The ethical issues surrounding whether to and how much financial compensation to provide have also been documented. Although an extensive discussion of the debates is beyond the scope of this article, we summarize the key points here (see Permuth-Wey and Borenstein 2009; Ripley 2006, for a review). Briefly, the primary reasons in favor of offering financial compensation to research participants include ensuring an adequate number and types of participants and offsetting the costs of participation the participants face (Dunn & Gordon, 2005). Arguments against financial compensation mainly relate to the effect the compensation may have on the participant. For example, compensation may exert undue influence (Bentley & Thacker, 2004), may be coercive, and perpetuate inequity by adversely affecting the economically disadvantaged population disproportionately (McNeill, 1997; Wilkinson & Moore, 1999).

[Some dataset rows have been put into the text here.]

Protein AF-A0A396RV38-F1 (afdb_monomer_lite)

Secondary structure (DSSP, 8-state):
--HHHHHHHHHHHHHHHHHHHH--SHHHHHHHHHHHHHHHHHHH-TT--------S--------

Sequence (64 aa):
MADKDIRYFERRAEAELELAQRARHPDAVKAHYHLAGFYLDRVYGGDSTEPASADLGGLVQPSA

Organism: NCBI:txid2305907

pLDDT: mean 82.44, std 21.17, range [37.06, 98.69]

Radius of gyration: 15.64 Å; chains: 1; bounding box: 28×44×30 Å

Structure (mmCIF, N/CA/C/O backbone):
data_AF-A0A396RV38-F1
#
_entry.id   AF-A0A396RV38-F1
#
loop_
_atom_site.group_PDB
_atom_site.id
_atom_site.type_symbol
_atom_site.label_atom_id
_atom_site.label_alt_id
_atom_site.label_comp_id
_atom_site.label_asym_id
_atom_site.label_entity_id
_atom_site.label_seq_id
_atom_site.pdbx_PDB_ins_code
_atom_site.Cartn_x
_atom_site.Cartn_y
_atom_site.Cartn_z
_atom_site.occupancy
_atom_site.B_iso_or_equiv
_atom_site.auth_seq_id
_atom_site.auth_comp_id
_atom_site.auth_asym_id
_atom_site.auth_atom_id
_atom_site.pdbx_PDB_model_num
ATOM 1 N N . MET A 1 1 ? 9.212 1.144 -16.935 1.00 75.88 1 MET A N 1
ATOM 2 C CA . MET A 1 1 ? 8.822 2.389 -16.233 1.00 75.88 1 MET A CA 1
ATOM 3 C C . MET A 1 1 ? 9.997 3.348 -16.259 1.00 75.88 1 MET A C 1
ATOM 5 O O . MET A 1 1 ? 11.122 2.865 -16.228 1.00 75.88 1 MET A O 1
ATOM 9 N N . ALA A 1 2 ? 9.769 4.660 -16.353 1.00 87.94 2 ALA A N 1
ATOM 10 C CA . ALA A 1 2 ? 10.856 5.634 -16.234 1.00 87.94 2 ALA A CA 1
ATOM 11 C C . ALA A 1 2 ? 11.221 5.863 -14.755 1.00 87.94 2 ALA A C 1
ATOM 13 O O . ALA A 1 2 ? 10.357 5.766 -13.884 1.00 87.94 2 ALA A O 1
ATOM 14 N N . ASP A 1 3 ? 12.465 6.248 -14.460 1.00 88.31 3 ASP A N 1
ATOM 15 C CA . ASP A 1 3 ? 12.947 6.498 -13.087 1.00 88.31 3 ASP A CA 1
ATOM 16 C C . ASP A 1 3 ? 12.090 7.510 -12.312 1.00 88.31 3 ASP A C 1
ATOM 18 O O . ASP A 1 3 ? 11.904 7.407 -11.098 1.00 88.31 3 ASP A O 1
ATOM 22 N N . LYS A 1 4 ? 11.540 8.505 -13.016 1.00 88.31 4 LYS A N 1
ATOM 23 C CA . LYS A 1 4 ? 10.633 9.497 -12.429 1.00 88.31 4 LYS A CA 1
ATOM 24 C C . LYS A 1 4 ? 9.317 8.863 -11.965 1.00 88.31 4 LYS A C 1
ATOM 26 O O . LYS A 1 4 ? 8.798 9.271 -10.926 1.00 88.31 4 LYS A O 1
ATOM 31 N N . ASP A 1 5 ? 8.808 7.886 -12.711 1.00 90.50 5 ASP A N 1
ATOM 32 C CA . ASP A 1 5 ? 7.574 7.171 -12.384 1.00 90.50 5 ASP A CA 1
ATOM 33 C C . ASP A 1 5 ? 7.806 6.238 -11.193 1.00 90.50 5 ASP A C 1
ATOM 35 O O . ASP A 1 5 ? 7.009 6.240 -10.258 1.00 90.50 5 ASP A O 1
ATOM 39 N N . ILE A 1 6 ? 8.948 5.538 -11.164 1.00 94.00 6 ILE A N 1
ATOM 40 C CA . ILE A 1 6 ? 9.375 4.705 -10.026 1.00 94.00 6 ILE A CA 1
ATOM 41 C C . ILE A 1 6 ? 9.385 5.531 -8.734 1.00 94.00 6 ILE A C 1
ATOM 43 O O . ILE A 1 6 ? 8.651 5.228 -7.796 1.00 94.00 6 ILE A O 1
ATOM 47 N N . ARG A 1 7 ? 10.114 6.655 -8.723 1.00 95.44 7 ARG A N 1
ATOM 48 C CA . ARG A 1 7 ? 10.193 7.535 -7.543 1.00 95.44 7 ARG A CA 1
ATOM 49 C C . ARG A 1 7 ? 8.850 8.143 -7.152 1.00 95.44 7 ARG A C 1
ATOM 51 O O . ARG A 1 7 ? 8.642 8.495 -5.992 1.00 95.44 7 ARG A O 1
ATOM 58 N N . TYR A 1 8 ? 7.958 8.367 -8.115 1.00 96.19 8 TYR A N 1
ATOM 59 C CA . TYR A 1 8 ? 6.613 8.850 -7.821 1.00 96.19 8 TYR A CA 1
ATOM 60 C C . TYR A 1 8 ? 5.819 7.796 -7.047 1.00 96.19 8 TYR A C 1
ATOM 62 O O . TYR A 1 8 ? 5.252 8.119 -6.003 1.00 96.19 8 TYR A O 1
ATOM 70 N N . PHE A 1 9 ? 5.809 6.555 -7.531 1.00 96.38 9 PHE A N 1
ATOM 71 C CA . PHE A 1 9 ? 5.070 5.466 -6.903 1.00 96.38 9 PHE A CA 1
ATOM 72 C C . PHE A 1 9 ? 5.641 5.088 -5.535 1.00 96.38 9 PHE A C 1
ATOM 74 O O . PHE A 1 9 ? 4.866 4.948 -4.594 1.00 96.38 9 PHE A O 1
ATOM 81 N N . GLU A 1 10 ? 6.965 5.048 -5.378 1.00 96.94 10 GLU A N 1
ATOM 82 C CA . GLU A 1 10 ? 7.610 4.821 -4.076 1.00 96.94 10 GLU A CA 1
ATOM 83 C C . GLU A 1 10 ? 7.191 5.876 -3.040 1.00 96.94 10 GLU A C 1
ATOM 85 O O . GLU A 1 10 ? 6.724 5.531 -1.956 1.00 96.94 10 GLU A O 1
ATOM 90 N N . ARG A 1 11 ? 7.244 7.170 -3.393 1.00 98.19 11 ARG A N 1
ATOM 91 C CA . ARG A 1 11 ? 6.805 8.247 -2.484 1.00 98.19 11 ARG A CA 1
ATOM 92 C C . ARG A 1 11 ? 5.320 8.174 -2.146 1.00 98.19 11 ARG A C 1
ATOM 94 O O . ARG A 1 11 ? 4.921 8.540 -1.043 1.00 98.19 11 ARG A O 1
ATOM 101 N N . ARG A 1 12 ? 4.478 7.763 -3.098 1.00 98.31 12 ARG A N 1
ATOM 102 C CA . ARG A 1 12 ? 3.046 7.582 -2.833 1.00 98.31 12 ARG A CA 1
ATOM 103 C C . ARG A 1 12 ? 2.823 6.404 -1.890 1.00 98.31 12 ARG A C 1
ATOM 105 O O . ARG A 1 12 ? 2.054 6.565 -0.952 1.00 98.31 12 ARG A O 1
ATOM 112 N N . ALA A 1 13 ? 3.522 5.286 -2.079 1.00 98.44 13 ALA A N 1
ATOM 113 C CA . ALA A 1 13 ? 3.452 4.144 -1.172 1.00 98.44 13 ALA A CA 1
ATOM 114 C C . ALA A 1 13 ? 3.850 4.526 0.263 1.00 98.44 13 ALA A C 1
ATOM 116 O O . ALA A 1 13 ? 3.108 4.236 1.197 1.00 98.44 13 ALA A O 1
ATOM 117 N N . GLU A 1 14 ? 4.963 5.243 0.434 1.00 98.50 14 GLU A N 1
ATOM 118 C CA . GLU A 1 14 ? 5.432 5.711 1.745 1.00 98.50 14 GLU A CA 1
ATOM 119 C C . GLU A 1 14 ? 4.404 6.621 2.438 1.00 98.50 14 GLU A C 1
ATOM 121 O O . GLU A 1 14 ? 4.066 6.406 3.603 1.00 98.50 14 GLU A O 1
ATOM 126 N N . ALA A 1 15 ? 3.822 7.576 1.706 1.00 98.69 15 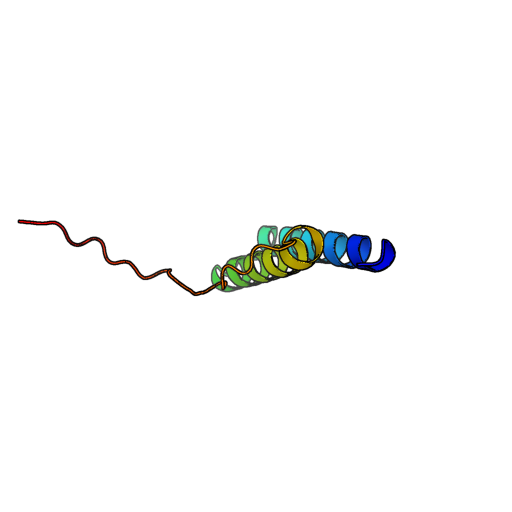ALA A N 1
ATOM 127 C CA . ALA A 1 15 ? 2.798 8.464 2.251 1.00 98.69 15 ALA A CA 1
ATOM 128 C C . ALA A 1 15 ? 1.544 7.705 2.725 1.00 98.69 15 ALA A C 1
ATOM 130 O O . ALA A 1 15 ? 0.991 8.026 3.776 1.00 98.69 15 ALA A O 1
ATOM 131 N N . GLU A 1 16 ? 1.090 6.692 1.979 1.00 98.69 16 GLU A N 1
ATOM 132 C CA . GLU A 1 16 ? -0.049 5.869 2.402 1.00 98.69 16 GLU A CA 1
ATOM 133 C C . GLU A 1 16 ? 0.295 5.025 3.641 1.00 98.69 16 GLU A C 1
ATOM 135 O O . GLU A 1 16 ? -0.533 4.906 4.540 1.00 98.69 16 GLU A O 1
ATOM 140 N N . LEU A 1 17 ? 1.524 4.509 3.765 1.00 98.62 17 LEU A N 1
ATOM 141 C CA . LEU A 1 17 ? 1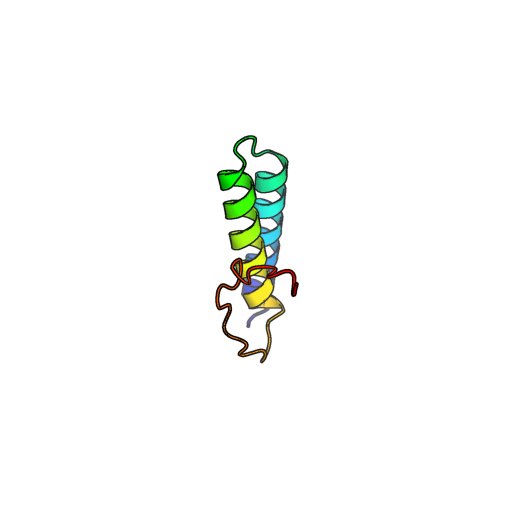.962 3.796 4.973 1.00 98.62 17 LEU A CA 1
ATOM 142 C C . LEU A 1 17 ? 1.974 4.702 6.210 1.00 98.62 17 LEU A C 1
ATOM 144 O O . LEU A 1 17 ? 1.540 4.279 7.284 1.00 98.62 17 LEU A O 1
ATOM 148 N N . GLU A 1 18 ? 2.406 5.957 6.078 1.00 98.69 18 GLU A N 1
ATOM 149 C CA . GLU A 1 18 ? 2.302 6.927 7.171 1.00 98.69 18 GLU A CA 1
ATOM 150 C C . GLU A 1 18 ? 0.846 7.207 7.566 1.00 98.69 18 GLU A C 1
ATOM 152 O O . GLU A 1 18 ? 0.526 7.327 8.752 1.00 98.69 18 GLU A O 1
ATOM 157 N N . LEU A 1 19 ? -0.050 7.327 6.583 1.00 98.56 19 LEU A N 1
ATOM 158 C CA . LEU A 1 19 ? -1.474 7.534 6.838 1.00 98.56 19 LEU A CA 1
ATOM 159 C C . LEU A 1 19 ? -2.103 6.311 7.511 1.00 98.56 19 LEU A C 1
ATOM 161 O O . LEU A 1 19 ? -2.852 6.484 8.471 1.00 98.56 19 LEU A O 1
ATOM 165 N N . ALA A 1 20 ? -1.741 5.093 7.094 1.00 98.31 20 ALA A N 1
ATOM 166 C CA . ALA A 1 20 ? -2.169 3.854 7.740 1.00 98.31 20 ALA A CA 1
ATOM 167 C C . ALA A 1 20 ? -1.789 3.838 9.228 1.00 98.31 20 ALA A C 1
ATOM 169 O O . ALA A 1 20 ? -2.626 3.530 10.072 1.00 98.31 20 ALA A O 1
ATOM 170 N N . GLN A 1 21 ? -0.556 4.238 9.560 1.00 98.25 21 GLN A N 1
ATOM 171 C CA . GLN A 1 21 ? -0.075 4.297 10.945 1.00 98.25 21 GLN A CA 1
ATOM 172 C C . GLN A 1 21 ? -0.804 5.348 11.797 1.00 98.25 21 GLN A C 1
ATOM 174 O O . GLN A 1 21 ? -0.939 5.178 13.008 1.00 98.25 21 GLN A O 1
ATOM 179 N N . ARG A 1 22 ? -1.268 6.447 11.189 1.00 98.38 22 ARG A N 1
ATOM 180 C CA . ARG A 1 22 ? -2.000 7.525 11.882 1.00 98.38 22 ARG A CA 1
ATOM 181 C C . ARG A 1 22 ? -3.512 7.281 11.943 1.00 98.38 22 ARG A C 1
ATOM 183 O O . ARG A 1 22 ? -4.197 7.896 12.766 1.00 98.38 22 ARG A O 1
ATOM 190 N N . ALA A 1 23 ? -4.048 6.430 11.071 1.00 98.19 23 ALA A N 1
ATOM 191 C CA . ALA A 1 23 ? -5.473 6.160 10.979 1.00 98.19 23 ALA A CA 1
ATOM 192 C C . ALA A 1 23 ? -5.984 5.403 12.213 1.00 98.19 23 ALA A C 1
ATOM 194 O O . ALA A 1 23 ? -5.377 4.457 12.704 1.00 98.19 23 ALA A O 1
ATOM 195 N N . ARG A 1 24 ? -7.150 5.824 12.713 1.00 97.06 24 ARG A N 1
ATOM 196 C CA . ARG A 1 24 ? -7.814 5.196 13.870 1.00 97.06 24 ARG A CA 1
ATOM 197 C C . ARG A 1 24 ? -8.949 4.260 13.476 1.00 97.06 24 ARG A C 1
ATOM 199 O O . ARG A 1 24 ? -9.336 3.408 14.267 1.00 97.06 24 ARG A O 1
ATOM 206 N N . HIS A 1 25 ? -9.503 4.441 12.277 1.00 98.31 25 HIS A N 1
ATOM 207 C CA . HIS A 1 25 ? -10.579 3.597 11.779 1.00 98.31 25 HIS A CA 1
ATOM 208 C C . HIS A 1 25 ? -9.990 2.358 11.092 1.00 98.31 25 HIS A C 1
ATOM 210 O O . HIS A 1 25 ? -9.217 2.529 10.145 1.00 98.31 25 HIS A O 1
ATOM 216 N N . PRO A 1 26 ? -10.369 1.130 11.490 1.00 97.62 26 PRO A N 1
ATOM 217 C CA . PRO A 1 26 ? -9.811 -0.098 10.920 1.00 97.62 26 PRO A CA 1
ATOM 218 C C . PRO A 1 26 ? -9.908 -0.168 9.393 1.00 97.62 26 PRO A C 1
ATOM 220 O O . PRO A 1 26 ? -8.958 -0.570 8.729 1.00 97.62 26 PRO A O 1
ATOM 223 N N . ASP A 1 27 ? -11.023 0.276 8.814 1.00 97.88 27 ASP A N 1
ATOM 224 C CA . ASP A 1 27 ? -11.180 0.240 7.355 1.00 97.88 27 ASP A CA 1
ATOM 225 C C . ASP A 1 27 ? -10.353 1.309 6.630 1.00 97.88 27 ASP A C 1
ATOM 227 O O . ASP A 1 27 ? -9.927 1.082 5.502 1.00 97.88 27 ASP A O 1
ATOM 231 N N . ALA A 1 28 ? -10.039 2.432 7.289 1.00 98.00 28 ALA A N 1
ATOM 232 C CA . ALA A 1 28 ? -9.108 3.412 6.733 1.00 98.00 28 ALA A CA 1
ATOM 233 C C . ALA A 1 28 ? -7.678 2.853 6.725 1.00 98.00 28 ALA A C 1
ATOM 235 O O . ALA A 1 28 ? -6.982 2.969 5.721 1.00 98.00 28 ALA A O 1
ATOM 236 N N . VAL A 1 29 ? -7.267 2.172 7.803 1.00 98.44 29 VAL A N 1
ATOM 237 C CA . VAL A 1 29 ? -5.970 1.476 7.877 1.00 98.44 29 VAL A CA 1
ATOM 238 C C . VAL A 1 29 ? -5.832 0.478 6.721 1.00 98.44 29 VAL A C 1
ATO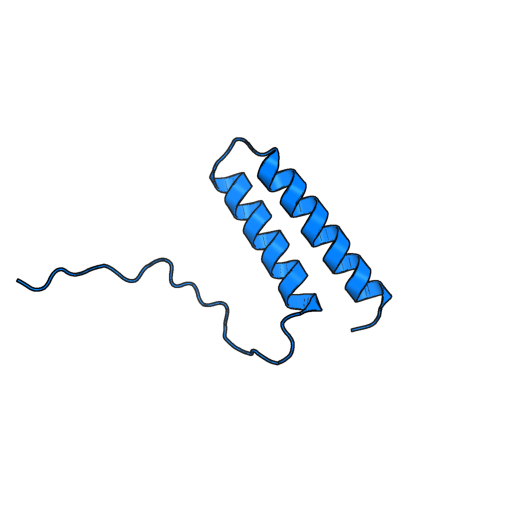M 240 O O . VAL A 1 29 ? -4.843 0.514 5.991 1.00 98.44 29 VAL A O 1
ATOM 243 N N . LYS A 1 30 ? -6.851 -0.365 6.496 1.00 98.12 30 LYS A N 1
ATOM 244 C CA . LYS A 1 30 ? -6.873 -1.319 5.372 1.00 98.12 30 LYS A CA 1
ATOM 245 C C . LYS A 1 30 ? -6.785 -0.616 4.018 1.00 98.12 30 LYS A C 1
ATOM 247 O O . LYS A 1 30 ? -5.995 -1.030 3.178 1.00 98.12 30 LYS A O 1
ATOM 252 N N . ALA A 1 31 ? -7.567 0.445 3.806 1.00 98.44 31 ALA A N 1
ATOM 253 C CA . ALA A 1 31 ? -7.562 1.188 2.548 1.00 98.44 31 ALA A CA 1
ATOM 254 C C . ALA A 1 31 ? -6.172 1.762 2.223 1.00 98.44 31 ALA A C 1
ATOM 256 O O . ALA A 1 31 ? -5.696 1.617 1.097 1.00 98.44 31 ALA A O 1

Despite the extensive documentation of the ethical issues to determine compensation, the amount paid to research participants varies widely. Grady, Dickert, Jawetz, Gensler, and Emanuel (2005) review 467 studies offering compensation to research participants and find that the amount of compensation ranged from US$5 to US$2,000. Variation in amounts occurred in similar studies, in the same multisite study at different sites, and for similar procedures across studies sometimes even within one site. Such variation has been reported in other studies as well (Borzekowski, Rickert, Ipp, & Fortenberry, 2003; Latterman & Merz, 2001).
In response, there have been efforts to establish benchmarks for the amount of compensation. For example, Dominguez, Jawara, Martino, Sinaii, and Grady (2012) make use of data from research conducted at the National Institutes of Health Clinical Center and the “inconvenience units” assigned to each study by the investigators and estimate the amount of compensation that researchers should provide research participants for a number of procedures such as a blood draw, MRI scan, or clinic visit.
Research involving children require additional considerations beyond those required for research on adults (Diekema, 2006, 2009). In addition to ensuring ethical standards, identifying an appropriate amount of compensation in research involving children is difficult. Researchers need to seek consent from their parents and provide compensation to them. However, participation in the research requires both parents’ and children’s time and effort and both may experience discomfort. The parents’ decision on whether to agree to participate on behalf of the child depends on the relative weights that they place on these costs and the compensation. For the children, money is an important measure of importance and independence and can cloud judgment (Ramsey, 2006). Adolescents may be less risk averse than adults and may minimize the potentially harmful consequences of a risk-taking behavior (Cohn, Macfarlane, Yanez, & Imai, 1995). Scherer et al. (2005) provided seven different research protocols to adolescents with asthma and their parents and asked them to provide estimates of a fair compensation for their participation in those studies. They find that the estimates were lower for adolescents than their parents. In general, several studies (Abramovitch, Freedman, Henry, & Van Brunschot, 1995; Susman, Dorn, & Fletcher, 1992) suggest that adolescents are limited in their ability to correctly identify risks and benefits from participation in a research.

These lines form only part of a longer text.